### Extracted material
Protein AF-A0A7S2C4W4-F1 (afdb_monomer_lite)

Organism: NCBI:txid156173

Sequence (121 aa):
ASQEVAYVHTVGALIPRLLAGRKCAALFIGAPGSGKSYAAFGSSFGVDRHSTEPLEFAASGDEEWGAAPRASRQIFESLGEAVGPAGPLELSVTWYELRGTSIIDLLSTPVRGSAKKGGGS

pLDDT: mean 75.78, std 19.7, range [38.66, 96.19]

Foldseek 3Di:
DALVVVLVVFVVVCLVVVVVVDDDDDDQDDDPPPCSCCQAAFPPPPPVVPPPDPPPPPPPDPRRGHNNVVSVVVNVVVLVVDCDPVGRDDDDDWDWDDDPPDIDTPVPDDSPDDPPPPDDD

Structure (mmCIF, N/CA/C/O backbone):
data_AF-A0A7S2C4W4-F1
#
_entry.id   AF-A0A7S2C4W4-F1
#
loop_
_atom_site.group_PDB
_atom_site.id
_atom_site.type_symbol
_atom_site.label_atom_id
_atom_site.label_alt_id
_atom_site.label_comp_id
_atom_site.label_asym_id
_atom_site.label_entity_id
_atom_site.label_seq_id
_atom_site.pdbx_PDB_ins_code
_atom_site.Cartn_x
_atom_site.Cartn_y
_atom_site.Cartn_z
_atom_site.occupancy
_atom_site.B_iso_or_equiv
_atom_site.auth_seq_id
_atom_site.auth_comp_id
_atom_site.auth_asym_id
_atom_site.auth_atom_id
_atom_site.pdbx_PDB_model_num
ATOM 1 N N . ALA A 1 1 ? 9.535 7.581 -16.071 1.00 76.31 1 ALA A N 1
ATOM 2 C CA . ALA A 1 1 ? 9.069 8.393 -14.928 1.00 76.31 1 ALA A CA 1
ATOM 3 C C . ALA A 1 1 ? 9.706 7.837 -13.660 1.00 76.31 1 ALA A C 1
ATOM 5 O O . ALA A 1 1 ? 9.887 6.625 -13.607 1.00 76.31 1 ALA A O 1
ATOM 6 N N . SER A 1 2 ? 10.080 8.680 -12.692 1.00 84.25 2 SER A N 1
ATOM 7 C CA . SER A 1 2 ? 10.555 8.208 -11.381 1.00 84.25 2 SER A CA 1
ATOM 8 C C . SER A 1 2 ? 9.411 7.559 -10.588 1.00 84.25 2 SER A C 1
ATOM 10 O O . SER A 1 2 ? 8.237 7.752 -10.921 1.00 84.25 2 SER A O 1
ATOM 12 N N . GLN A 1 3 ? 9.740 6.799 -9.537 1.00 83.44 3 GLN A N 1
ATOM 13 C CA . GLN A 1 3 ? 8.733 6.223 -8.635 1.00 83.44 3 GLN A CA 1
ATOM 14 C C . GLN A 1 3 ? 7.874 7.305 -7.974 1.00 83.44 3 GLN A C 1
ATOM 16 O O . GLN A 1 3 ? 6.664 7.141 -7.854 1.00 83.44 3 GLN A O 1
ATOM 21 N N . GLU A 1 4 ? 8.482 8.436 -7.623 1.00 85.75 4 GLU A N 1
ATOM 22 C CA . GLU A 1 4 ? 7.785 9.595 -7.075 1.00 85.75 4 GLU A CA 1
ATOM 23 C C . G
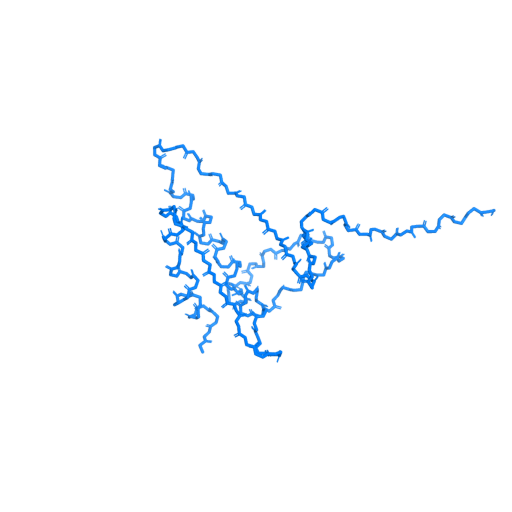LU A 1 4 ? 6.765 10.177 -8.063 1.00 85.75 4 GLU A C 1
ATOM 25 O O . GLU A 1 4 ? 5.596 10.345 -7.721 1.00 85.75 4 GLU A O 1
ATOM 30 N N . VAL A 1 5 ? 7.164 10.408 -9.319 1.00 89.00 5 VAL A N 1
ATOM 31 C CA . VAL A 1 5 ? 6.246 10.919 -10.350 1.00 89.00 5 VAL A CA 1
ATOM 32 C C . VAL A 1 5 ? 5.105 9.929 -10.591 1.00 89.00 5 VAL A C 1
ATOM 34 O O . VAL A 1 5 ? 3.943 10.327 -10.685 1.00 89.00 5 VAL A O 1
ATOM 37 N N . ALA A 1 6 ? 5.409 8.629 -10.652 1.00 89.06 6 ALA A N 1
ATOM 38 C CA . ALA A 1 6 ? 4.383 7.600 -10.783 1.00 89.06 6 ALA A CA 1
ATOM 39 C C . ALA A 1 6 ? 3.416 7.616 -9.588 1.00 89.06 6 ALA A C 1
ATOM 41 O O . ALA A 1 6 ? 2.205 7.542 -9.789 1.00 89.06 6 ALA A O 1
ATOM 42 N N . TYR A 1 7 ? 3.928 7.763 -8.365 1.00 92.94 7 TYR A N 1
ATOM 43 C CA . TYR A 1 7 ? 3.131 7.850 -7.145 1.00 92.94 7 TYR A CA 1
ATOM 44 C C . TYR A 1 7 ? 2.171 9.044 -7.163 1.00 92.94 7 TYR A C 1
ATOM 46 O O . TYR A 1 7 ? 0.964 8.845 -6.998 1.00 92.94 7 TYR A O 1
ATOM 54 N N . VAL A 1 8 ? 2.678 10.256 -7.420 1.00 92.62 8 VAL A N 1
ATOM 55 C CA . VAL A 1 8 ? 1.890 11.504 -7.417 1.00 92.62 8 VAL A CA 1
ATOM 56 C C . VAL A 1 8 ? 0.684 11.406 -8.353 1.00 92.62 8 VAL A C 1
ATOM 58 O O . VAL A 1 8 ? -0.430 11.776 -7.980 1.00 92.62 8 VAL A O 1
ATOM 61 N N . HIS A 1 9 ? 0.878 10.845 -9.547 1.00 93.12 9 HIS A N 1
ATOM 62 C CA . HIS A 1 9 ? -0.175 10.740 -10.559 1.00 93.12 9 HIS A CA 1
ATOM 63 C C . HIS A 1 9 ? -1.039 9.472 -10.457 1.00 93.12 9 HIS A C 1
ATOM 65 O O . HIS A 1 9 ? -1.953 9.302 -11.264 1.00 93.12 9 HIS A O 1
ATOM 71 N N . THR A 1 10 ? -0.786 8.587 -9.486 1.00 94.06 10 THR A N 1
ATOM 72 C CA . THR A 1 10 ? -1.569 7.356 -9.288 1.00 94.06 10 THR A CA 1
ATOM 73 C C . THR A 1 10 ? -2.068 7.229 -7.849 1.00 94.06 10 THR A C 1
ATOM 75 O O . THR A 1 10 ? -3.141 7.736 -7.525 1.00 94.06 10 THR A O 1
ATOM 78 N N . VAL A 1 11 ? -1.308 6.567 -6.976 1.00 95.94 11 VAL A N 1
ATOM 79 C CA . VAL A 1 11 ? -1.693 6.253 -5.595 1.00 95.94 11 VAL A CA 1
ATOM 80 C C . VAL A 1 11 ? -1.850 7.517 -4.751 1.00 95.94 11 VAL A C 1
ATOM 82 O O . VAL A 1 11 ? -2.841 7.634 -4.033 1.00 95.94 11 VAL A O 1
ATOM 85 N N . GLY A 1 12 ? -0.951 8.495 -4.891 1.00 94.31 12 GLY A N 1
ATOM 86 C CA . GLY A 1 12 ? -1.017 9.759 -4.149 1.00 94.31 12 GLY A CA 1
ATOM 87 C C . GLY A 1 12 ? -2.324 10.520 -4.393 1.00 94.31 12 GLY A C 1
ATOM 88 O O . GLY A 1 12 ? -2.937 11.039 -3.461 1.00 94.31 12 GLY A O 1
ATOM 89 N N . ALA A 1 13 ? -2.838 10.489 -5.626 1.00 94.75 13 ALA A N 1
ATOM 90 C CA . ALA A 1 13 ? -4.115 11.110 -5.976 1.00 94.75 13 ALA A CA 1
ATOM 91 C C . ALA A 1 13 ? -5.338 10.434 -5.313 1.00 94.75 13 ALA A C 1
ATOM 93 O O . ALA A 1 13 ? -6.434 11.006 -5.299 1.00 94.75 13 ALA A O 1
ATOM 94 N N . LEU A 1 14 ? -5.196 9.217 -4.775 1.00 95.56 14 LEU A N 1
ATOM 95 C CA . LEU A 1 14 ? -6.270 8.504 -4.075 1.00 95.56 14 LEU A CA 1
ATOM 96 C C . LEU A 1 14 ? -6.356 8.868 -2.588 1.00 95.56 14 LEU A C 1
ATOM 98 O O . LEU A 1 14 ? -7.435 8.721 -2.010 1.00 95.56 14 LEU A O 1
ATOM 102 N N . ILE A 1 15 ? -5.274 9.368 -1.982 1.00 92.06 15 ILE A N 1
ATOM 103 C CA . ILE A 1 15 ? -5.197 9.609 -0.533 1.00 92.06 15 ILE A CA 1
ATOM 104 C C . ILE A 1 15 ? -6.267 10.596 -0.039 1.00 92.06 15 ILE A C 1
ATOM 106 O O . ILE A 1 15 ? -7.016 10.227 0.866 1.00 92.06 15 ILE A O 1
ATOM 110 N N . PRO A 1 16 ? -6.489 11.774 -0.660 1.00 90.31 16 PRO A N 1
ATOM 111 C CA . PRO A 1 16 ? -7.549 12.682 -0.207 1.00 90.31 16 PRO A CA 1
ATOM 112 C C . PRO A 1 16 ? -8.953 12.066 -0.294 1.00 90.31 16 PRO A C 1
ATOM 114 O O . PRO A 1 16 ? -9.833 12.376 0.504 1.00 90.31 16 PRO A O 1
ATOM 117 N N . ARG A 1 17 ? -9.180 11.160 -1.256 1.00 91.75 17 ARG A N 1
ATOM 118 C CA . ARG A 1 17 ? -10.462 10.452 -1.405 1.00 91.75 17 ARG A CA 1
ATOM 119 C C . ARG A 1 17 ? -10.645 9.405 -0.308 1.00 91.75 17 ARG A C 1
ATOM 121 O O . ARG A 1 17 ? -11.756 9.273 0.198 1.00 91.75 17 ARG A O 1
ATOM 128 N N . LEU A 1 18 ? -9.571 8.694 0.044 1.00 90.62 18 LEU A N 1
ATOM 129 C CA . LEU A 1 18 ? -9.552 7.738 1.149 1.00 90.62 18 LEU A CA 1
ATOM 130 C C . LEU A 1 18 ? -9.865 8.440 2.477 1.00 90.62 18 LEU A C 1
ATOM 132 O O . LEU A 1 18 ? -10.761 8.009 3.194 1.00 90.62 18 LEU A O 1
ATOM 136 N N . LEU A 1 19 ? -9.196 9.564 2.752 1.00 86.38 19 LEU A N 1
ATOM 137 C CA . LEU A 1 19 ? -9.407 10.363 3.967 1.00 86.38 19 LEU A CA 1
ATOM 138 C C . LEU A 1 19 ? -10.808 10.990 4.036 1.00 86.38 19 LEU A C 1
ATOM 140 O O . LEU A 1 19 ? -11.354 11.162 5.118 1.00 86.38 19 LEU A O 1
ATOM 144 N N . ALA A 1 20 ? -11.441 11.248 2.889 1.00 86.38 20 ALA A N 1
ATOM 145 C CA . ALA A 1 20 ? -12.849 11.641 2.808 1.00 86.38 20 ALA A CA 1
ATOM 146 C C . ALA A 1 20 ? -13.839 10.466 3.011 1.00 86.38 20 ALA A C 1
ATOM 148 O O . ALA A 1 20 ? -15.026 10.602 2.707 1.00 86.38 20 ALA A O 1
ATOM 149 N N . GLY A 1 21 ? -13.370 9.298 3.463 1.00 86.50 21 GLY A N 1
ATOM 150 C CA . GLY A 1 21 ? -14.196 8.126 3.768 1.00 86.50 21 GLY A CA 1
ATOM 151 C C . GLY A 1 21 ? -14.542 7.246 2.564 1.00 86.50 21 GLY A C 1
ATOM 152 O O . GLY A 1 21 ? -15.405 6.371 2.671 1.00 86.50 21 GLY A O 1
ATOM 153 N N . ARG A 1 22 ? -13.906 7.448 1.399 1.00 91.50 22 ARG A N 1
ATOM 154 C CA . ARG A 1 22 ? -14.135 6.577 0.234 1.00 91.50 22 ARG A CA 1
ATOM 155 C C . ARG A 1 22 ? -13.249 5.339 0.261 1.00 91.50 22 ARG A C 1
ATOM 157 O O . ARG A 1 22 ? -12.131 5.351 0.759 1.00 91.50 22 ARG A O 1
ATOM 164 N N . LYS A 1 23 ? -13.733 4.276 -0.380 1.00 94.31 23 LYS A N 1
ATOM 165 C CA . LYS A 1 23 ? -12.946 3.070 -0.655 1.00 94.31 23 LYS A CA 1
ATOM 166 C C . LYS A 1 23 ? -12.129 3.280 -1.928 1.00 94.31 23 LYS A C 1
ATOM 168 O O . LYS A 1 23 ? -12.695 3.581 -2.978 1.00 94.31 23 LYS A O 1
######
About this task :: Everything from the line containing "ATOM 136 N N" through the line containing "ATOM 138 C C" in the material above should be retyped exactly, both ends included, and nothing more.

Worked solution ::
ATOM 136 N N . LEU A 1 19 ? -9.196 9.564 2.752 1.00 86.38 19 LEU A N 1
ATOM 137 C CA . LEU A 1 19 ? -9.407 10.363 3.967 1.00 86.38 19 LEU A CA 1
ATOM 138 C C . LEU A 1 19 ? -10.808 10.990 4.036 1.00 86.38 19 LEU A C 1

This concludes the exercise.